Not from my pov. Just a day off ;-)
>
>
> Best Regard,
> Hideo Yamauchi.
>
>
> ----- Original Message -----
>> From: Klaus Wenninger <kwenning at redhat.com>
>> To: Ulrich Windl <Ulrich.Windl at rz.uni-regensburg.de>; users at clusterlabs.org
>> Cc:
>> Date: 2016/10/7, Fri 17:47
>> Subject: Re: [ClusterLabs] Antw: Re: Antw: Re: Antw: Re: When the DC crmd is frozen, cluster decisions are delayed infinitely
>>
>> On 10/07/2016 08:14 AM, Ulrich Windl wrote:
>>>>>> Klaus Wenninger <kwenning at redhat.com> schrieb am
>> 06.10.2016 um 18:03 in
>>> Nachricht <3980cfdd-ebd9-1597-f6bd-a1ca808f7688 at redhat.com>:
>>>> On 10/05/2016 04:22 PM, renayama19661014 at ybb.ne.jp wrote:
>>>>> Hi All,
>>>>>
>>>>>>> If a user uses sbd, can the cluster evade a problem of
>> SIGSTOP of crmd?
>>>>>>
>>>>>> As pointed out earlier, maybe crmd should feed a watchdog. Then
>> stopping
>>>> crmd
>>>>>> will reboot the node (unless the watchdog fails).

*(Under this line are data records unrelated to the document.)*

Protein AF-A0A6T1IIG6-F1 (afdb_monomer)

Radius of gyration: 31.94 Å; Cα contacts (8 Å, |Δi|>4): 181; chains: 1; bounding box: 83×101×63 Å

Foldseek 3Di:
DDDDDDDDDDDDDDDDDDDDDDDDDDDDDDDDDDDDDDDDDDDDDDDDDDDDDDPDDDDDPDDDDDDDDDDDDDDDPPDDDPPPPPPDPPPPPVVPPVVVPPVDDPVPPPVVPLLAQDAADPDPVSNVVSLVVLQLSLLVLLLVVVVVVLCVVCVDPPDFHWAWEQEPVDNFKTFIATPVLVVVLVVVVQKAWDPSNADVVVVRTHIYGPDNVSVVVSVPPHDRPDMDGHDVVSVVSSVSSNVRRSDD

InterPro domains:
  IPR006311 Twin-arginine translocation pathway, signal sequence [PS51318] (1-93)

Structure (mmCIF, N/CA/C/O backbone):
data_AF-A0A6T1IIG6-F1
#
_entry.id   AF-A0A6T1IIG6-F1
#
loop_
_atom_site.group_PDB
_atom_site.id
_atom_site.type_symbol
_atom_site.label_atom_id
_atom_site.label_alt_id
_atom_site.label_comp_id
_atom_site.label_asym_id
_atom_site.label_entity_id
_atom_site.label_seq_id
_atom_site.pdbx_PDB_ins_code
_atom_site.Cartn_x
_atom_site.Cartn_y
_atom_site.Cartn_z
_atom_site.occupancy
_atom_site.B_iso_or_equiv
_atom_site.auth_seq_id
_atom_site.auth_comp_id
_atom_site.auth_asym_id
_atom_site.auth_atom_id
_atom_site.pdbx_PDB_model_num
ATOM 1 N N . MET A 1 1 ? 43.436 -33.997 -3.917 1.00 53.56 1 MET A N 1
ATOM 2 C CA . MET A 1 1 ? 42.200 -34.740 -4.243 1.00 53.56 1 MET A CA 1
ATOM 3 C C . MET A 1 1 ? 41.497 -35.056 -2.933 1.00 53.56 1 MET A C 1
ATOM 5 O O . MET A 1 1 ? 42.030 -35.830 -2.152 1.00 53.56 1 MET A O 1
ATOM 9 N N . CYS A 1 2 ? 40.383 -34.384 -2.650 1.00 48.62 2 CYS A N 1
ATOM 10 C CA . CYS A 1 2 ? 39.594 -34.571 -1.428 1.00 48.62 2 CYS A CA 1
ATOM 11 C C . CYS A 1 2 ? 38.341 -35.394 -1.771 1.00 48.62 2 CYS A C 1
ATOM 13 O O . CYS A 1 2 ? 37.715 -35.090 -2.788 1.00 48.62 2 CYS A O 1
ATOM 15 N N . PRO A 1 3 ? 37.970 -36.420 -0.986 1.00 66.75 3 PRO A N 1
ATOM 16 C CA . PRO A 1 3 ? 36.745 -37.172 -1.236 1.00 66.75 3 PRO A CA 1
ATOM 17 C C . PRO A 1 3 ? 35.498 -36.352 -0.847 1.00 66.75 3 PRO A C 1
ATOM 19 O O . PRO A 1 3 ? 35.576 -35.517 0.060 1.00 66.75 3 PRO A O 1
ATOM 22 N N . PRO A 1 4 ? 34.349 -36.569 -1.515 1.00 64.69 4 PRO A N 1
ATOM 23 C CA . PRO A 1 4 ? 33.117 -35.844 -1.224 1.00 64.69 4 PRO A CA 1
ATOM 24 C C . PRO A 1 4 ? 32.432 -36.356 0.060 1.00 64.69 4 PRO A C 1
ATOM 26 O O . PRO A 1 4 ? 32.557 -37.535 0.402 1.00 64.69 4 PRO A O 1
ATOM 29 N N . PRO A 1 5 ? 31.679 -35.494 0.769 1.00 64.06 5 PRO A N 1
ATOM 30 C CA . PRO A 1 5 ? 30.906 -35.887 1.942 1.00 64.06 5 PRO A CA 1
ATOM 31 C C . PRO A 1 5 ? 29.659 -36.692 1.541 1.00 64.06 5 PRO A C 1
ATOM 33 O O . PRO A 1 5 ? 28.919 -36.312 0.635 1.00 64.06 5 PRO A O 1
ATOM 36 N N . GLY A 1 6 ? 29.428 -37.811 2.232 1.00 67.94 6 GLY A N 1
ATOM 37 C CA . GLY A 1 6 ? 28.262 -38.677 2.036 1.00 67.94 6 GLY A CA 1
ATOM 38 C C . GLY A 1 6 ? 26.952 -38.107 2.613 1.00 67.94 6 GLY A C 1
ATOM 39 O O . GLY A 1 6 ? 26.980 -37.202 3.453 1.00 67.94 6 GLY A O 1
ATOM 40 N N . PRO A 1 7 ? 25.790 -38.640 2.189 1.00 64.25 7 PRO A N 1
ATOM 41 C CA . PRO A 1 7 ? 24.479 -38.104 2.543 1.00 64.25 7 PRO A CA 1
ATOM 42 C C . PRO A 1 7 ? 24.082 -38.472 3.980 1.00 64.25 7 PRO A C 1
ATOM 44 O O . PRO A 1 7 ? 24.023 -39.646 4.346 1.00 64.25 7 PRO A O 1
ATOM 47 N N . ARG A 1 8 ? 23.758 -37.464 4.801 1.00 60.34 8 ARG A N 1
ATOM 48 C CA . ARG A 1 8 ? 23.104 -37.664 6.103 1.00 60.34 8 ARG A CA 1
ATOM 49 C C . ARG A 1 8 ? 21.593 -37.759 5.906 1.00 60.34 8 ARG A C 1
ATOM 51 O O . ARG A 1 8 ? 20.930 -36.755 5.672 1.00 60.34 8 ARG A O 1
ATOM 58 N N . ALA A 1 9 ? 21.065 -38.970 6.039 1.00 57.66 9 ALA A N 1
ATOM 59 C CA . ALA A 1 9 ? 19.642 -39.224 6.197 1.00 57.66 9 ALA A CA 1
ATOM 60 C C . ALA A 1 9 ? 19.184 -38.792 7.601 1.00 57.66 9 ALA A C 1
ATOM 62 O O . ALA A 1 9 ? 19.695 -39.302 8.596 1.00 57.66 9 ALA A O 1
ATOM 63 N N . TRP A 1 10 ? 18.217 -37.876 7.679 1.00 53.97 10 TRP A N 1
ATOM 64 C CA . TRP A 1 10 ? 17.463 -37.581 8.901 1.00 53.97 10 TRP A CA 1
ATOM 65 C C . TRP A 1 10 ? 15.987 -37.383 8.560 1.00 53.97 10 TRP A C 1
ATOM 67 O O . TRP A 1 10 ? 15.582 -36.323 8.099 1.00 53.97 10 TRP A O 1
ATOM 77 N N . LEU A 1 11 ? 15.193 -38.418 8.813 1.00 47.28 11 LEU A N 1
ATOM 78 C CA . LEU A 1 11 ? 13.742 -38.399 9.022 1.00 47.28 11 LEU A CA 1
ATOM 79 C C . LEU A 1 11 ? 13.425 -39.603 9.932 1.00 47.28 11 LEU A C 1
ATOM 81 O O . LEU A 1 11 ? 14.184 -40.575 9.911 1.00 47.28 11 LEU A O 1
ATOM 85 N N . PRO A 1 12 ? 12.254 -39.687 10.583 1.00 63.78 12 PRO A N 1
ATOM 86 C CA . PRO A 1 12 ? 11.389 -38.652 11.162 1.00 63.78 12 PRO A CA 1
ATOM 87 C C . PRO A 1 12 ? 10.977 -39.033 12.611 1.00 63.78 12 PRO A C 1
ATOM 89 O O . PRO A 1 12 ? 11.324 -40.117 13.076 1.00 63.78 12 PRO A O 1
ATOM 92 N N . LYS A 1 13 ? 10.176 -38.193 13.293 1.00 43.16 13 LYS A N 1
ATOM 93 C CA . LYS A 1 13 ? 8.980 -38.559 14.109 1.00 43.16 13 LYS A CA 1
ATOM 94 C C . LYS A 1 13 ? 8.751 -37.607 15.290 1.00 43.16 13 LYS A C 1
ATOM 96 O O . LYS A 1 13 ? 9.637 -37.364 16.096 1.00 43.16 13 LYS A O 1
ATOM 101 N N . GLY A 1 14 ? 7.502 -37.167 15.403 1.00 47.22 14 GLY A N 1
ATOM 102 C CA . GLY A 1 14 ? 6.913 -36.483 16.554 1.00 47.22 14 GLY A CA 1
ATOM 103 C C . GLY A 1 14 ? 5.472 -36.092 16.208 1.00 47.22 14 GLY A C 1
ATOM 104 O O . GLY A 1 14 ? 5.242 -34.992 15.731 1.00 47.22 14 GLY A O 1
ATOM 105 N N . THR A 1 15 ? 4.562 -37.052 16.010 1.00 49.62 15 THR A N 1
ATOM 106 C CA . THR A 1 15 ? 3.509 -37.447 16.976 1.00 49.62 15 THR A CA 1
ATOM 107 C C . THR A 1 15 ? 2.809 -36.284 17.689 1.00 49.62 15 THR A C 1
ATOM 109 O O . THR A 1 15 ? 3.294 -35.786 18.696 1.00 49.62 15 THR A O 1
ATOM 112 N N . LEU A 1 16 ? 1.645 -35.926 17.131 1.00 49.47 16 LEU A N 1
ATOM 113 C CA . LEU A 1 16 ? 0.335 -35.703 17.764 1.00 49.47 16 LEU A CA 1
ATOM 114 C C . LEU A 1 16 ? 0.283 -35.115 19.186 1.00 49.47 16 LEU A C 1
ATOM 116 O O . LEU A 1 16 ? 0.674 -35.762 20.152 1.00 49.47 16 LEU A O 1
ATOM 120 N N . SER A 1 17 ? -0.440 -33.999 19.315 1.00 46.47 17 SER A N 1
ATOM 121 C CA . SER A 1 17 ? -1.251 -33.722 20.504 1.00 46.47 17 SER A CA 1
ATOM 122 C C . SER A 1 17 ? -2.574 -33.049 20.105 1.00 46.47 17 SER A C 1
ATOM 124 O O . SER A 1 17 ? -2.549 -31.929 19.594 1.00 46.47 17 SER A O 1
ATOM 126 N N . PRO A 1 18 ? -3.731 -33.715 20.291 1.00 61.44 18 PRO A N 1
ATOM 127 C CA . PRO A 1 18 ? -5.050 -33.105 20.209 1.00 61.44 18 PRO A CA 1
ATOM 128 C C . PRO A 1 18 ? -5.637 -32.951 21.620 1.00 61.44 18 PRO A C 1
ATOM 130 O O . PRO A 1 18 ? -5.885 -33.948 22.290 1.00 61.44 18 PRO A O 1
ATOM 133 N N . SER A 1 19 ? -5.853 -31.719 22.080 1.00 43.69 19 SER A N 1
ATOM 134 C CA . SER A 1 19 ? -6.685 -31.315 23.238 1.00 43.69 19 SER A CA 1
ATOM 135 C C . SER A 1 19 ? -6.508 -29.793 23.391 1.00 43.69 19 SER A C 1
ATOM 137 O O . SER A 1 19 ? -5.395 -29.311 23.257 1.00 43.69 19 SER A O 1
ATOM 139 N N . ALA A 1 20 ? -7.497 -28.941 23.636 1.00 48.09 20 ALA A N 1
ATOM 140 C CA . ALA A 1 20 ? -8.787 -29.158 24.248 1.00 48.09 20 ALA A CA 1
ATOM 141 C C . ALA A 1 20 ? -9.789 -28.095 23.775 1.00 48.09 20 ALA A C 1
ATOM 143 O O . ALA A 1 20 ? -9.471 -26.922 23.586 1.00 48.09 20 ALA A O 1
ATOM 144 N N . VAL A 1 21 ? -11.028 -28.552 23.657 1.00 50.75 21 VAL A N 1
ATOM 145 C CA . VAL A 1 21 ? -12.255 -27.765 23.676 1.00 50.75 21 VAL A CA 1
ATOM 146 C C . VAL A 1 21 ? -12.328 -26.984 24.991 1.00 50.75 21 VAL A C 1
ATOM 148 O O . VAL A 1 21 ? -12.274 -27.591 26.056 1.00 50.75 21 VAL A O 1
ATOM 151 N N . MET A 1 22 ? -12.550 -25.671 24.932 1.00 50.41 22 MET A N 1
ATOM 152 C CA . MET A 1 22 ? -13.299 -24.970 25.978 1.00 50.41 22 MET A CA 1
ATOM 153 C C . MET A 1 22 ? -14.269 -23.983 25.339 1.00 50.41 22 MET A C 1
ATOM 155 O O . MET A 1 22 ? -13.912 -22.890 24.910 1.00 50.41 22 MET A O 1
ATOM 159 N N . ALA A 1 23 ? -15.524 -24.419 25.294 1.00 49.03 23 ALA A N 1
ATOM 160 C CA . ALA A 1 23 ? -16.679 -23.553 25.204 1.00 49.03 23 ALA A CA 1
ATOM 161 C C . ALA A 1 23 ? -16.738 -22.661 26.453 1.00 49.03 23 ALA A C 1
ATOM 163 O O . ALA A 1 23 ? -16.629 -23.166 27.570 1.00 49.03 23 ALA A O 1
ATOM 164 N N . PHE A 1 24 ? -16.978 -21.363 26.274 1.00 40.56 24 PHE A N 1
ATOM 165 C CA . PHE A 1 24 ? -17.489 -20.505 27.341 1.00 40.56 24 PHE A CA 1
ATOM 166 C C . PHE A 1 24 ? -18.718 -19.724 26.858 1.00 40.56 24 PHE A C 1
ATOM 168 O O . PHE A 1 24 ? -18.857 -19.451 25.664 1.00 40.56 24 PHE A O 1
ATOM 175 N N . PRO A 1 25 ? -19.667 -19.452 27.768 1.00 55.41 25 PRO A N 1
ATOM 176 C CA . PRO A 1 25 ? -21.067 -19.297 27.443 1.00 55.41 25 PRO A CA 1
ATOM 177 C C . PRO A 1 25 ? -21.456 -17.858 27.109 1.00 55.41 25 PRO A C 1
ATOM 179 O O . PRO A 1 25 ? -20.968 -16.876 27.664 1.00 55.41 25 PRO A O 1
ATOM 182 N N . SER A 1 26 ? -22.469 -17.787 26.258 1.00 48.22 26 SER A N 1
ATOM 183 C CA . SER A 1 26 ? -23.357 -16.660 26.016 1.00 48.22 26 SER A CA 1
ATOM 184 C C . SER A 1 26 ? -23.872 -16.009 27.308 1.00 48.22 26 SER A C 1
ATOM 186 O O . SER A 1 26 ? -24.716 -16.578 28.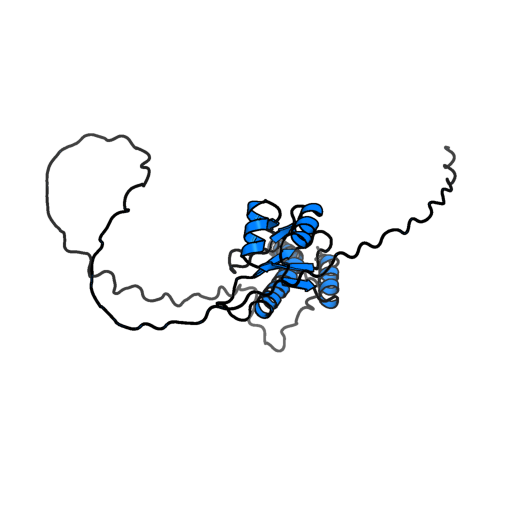006 1.00 48.22 26 SER A O 1
ATOM 188 N N . ALA A 1 27 ? -23.461 -14.768 27.570 1.00 49.34 27 ALA A N 1
ATOM 189 C CA . ALA A 1 27 ? -24.101 -13.901 28.552 1.00 49.34 27 ALA A CA 1
ATOM 190 C C . ALA A 1 27 ? -25.037 -12.908 27.845 1.00 49.34 27 ALA A C 1
ATOM 192 O O . ALA A 1 27 ? -24.653 -11.817 27.429 1.00 49.34 27 ALA A O 1
ATOM 193 N N . ARG A 1 28 ? -26.317 -13.289 27.751 1.00 50.72 28 ARG A N 1
ATOM 194 C CA . ARG A 1 28 ? -27.429 -12.349 27.562 1.00 50.72 28 ARG A CA 1
ATOM 195 C C . ARG A 1 28 ? -27.435 -11.357 28.727 1.00 50.72 28 ARG A C 1
ATOM 197 O O . ARG A 1 28 ? -27.673 -11.762 29.864 1.00 50.72 28 ARG A O 1
ATOM 204 N N . ARG A 1 29 ? -27.341 -10.055 28.451 1.00 54.47 29 ARG A N 1
ATOM 205 C CA . ARG A 1 29 ? -27.854 -9.032 29.375 1.00 54.47 29 ARG A CA 1
ATOM 206 C C . ARG A 1 29 ? -28.812 -8.086 28.664 1.00 54.47 29 ARG A C 1
ATOM 208 O O . ARG A 1 29 ? -28.431 -7.130 28.007 1.00 54.47 29 ARG A O 1
ATOM 215 N N . ARG A 1 30 ? -30.099 -8.381 28.859 1.00 52.16 30 ARG A N 1
ATOM 216 C CA . ARG A 1 30 ? -31.211 -7.438 28.727 1.00 52.16 30 ARG A CA 1
ATOM 217 C C . ARG A 1 30 ? -31.043 -6.302 29.742 1.00 52.16 30 ARG A C 1
ATOM 219 O O . ARG A 1 30 ? -30.966 -6.586 30.935 1.00 52.16 30 ARG A O 1
ATOM 226 N N . ARG A 1 31 ? -31.164 -5.054 29.291 1.00 54.19 31 ARG A N 1
ATOM 227 C CA . ARG A 1 31 ? -31.892 -3.964 29.974 1.00 54.19 31 ARG A CA 1
ATOM 228 C C . ARG A 1 31 ? -32.510 -3.115 28.851 1.00 54.19 31 ARG A C 1
ATOM 230 O O . ARG A 1 31 ? -31.776 -2.622 28.012 1.00 54.19 31 ARG A O 1
ATOM 237 N N . ARG A 1 32 ? -33.833 -3.144 28.612 1.00 48.25 32 ARG A N 1
ATOM 238 C CA . ARG A 1 32 ? -34.857 -2.321 29.305 1.00 48.25 32 ARG A CA 1
ATOM 239 C C . ARG A 1 32 ? -34.261 -0.938 29.603 1.00 48.25 32 ARG A C 1
ATOM 241 O O . ARG A 1 32 ? -33.454 -0.826 30.509 1.00 48.25 32 ARG A O 1
ATOM 248 N N . GLY A 1 33 ? -34.500 0.081 28.792 1.00 43.69 33 GLY A N 1
ATOM 249 C CA . GLY A 1 33 ? -35.817 0.633 28.506 1.00 43.69 33 GLY A CA 1
ATOM 250 C C . GLY A 1 33 ? -36.002 1.846 29.410 1.00 43.69 33 GLY A C 1
ATOM 251 O O . GLY A 1 33 ? -36.310 1.671 30.583 1.00 43.69 33 GLY A O 1
ATOM 252 N N . GLN A 1 34 ? -35.803 3.046 28.866 1.00 50.50 34 GLN A N 1
ATOM 253 C CA . GLN A 1 34 ? -36.373 4.270 29.414 1.00 50.50 34 GLN A CA 1
ATOM 254 C C . GLN A 1 34 ? -36.903 5.121 28.263 1.00 50.50 34 GLN A C 1
ATOM 256 O O . GLN A 1 34 ? -36.240 5.377 27.263 1.00 50.50 34 GLN A O 1
ATOM 261 N N . LEU A 1 35 ? -38.173 5.437 28.440 1.00 51.41 35 LEU A N 1
ATOM 262 C CA . LEU A 1 35 ? -39.104 6.177 27.618 1.00 51.41 35 LEU A CA 1
ATOM 263 C C . LEU A 1 35 ? -39.370 7.484 28.385 1.00 51.41 35 LEU A C 1
ATOM 265 O O . LEU A 1 35 ? -39.353 7.457 29.617 1.00 51.41 35 LEU A O 1
ATOM 269 N N . LEU A 1 36 ? -39.757 8.539 27.653 1.00 51.91 36 LEU A N 1
ATOM 270 C CA . LEU A 1 36 ? -40.271 9.846 28.127 1.00 51.91 36 LEU A CA 1
ATOM 271 C C . LEU A 1 36 ? -39.162 10.826 28.574 1.00 51.91 36 LEU A C 1
ATOM 273 O O . LEU A 1 36 ? -38.209 10.420 29.217 1.00 51.91 36 LEU A O 1
ATOM 277 N N . ALA A 1 37 ? -39.174 12.130 28.287 1.00 44.78 37 ALA A N 1
ATOM 278 C CA . ALA A 1 37 ? -40.193 13.080 27.830 1.00 44.78 37 ALA A CA 1
ATOM 279 C C . ALA A 1 37 ? -39.465 14.235 27.086 1.00 44.78 37 ALA A C 1
ATOM 281 O O . ALA A 1 37 ? -38.328 14.549 27.410 1.00 44.78 37 ALA A O 1
ATOM 282 N N . ARG A 1 38 ? -39.953 14.765 25.958 1.00 47.12 38 ARG A N 1
ATOM 283 C CA . ARG A 1 38 ? -40.946 15.852 25.806 1.00 47.12 38 ARG A CA 1
ATOM 284 C C . ARG A 1 38 ? -40.550 17.188 26.476 1.00 47.12 38 ARG A C 1
ATOM 286 O O . ARG A 1 38 ? -40.675 17.339 27.682 1.00 47.12 38 ARG A O 1
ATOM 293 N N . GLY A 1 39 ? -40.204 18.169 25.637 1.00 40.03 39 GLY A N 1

>>>>> Thank you for comment.
>>>>>
>>>>> We examine watchdog of crmd, too.
>>>>> In addition, I comment after examination advanced.
>>>> Was thinking of doing a small test implementation going
>>>> a little in the direction Lars Ellenberg had been pointing out.
>>>>
>>>> a couple of thoughts I had so far:
>>>>
>>>> - add an API (via DBus or libqb - favoring libqb atm) to sbd
>>>> an application can use to create a watchdog within sbd
>>> Why has it to be done within sbd?
>> Not necessarily, could be spawned out as well into an own project or
>> something already existent could be taken.
>> Remember to have added a dbus-interface to
>> https://sourceforge.net/projects/watchdog/ for a project once.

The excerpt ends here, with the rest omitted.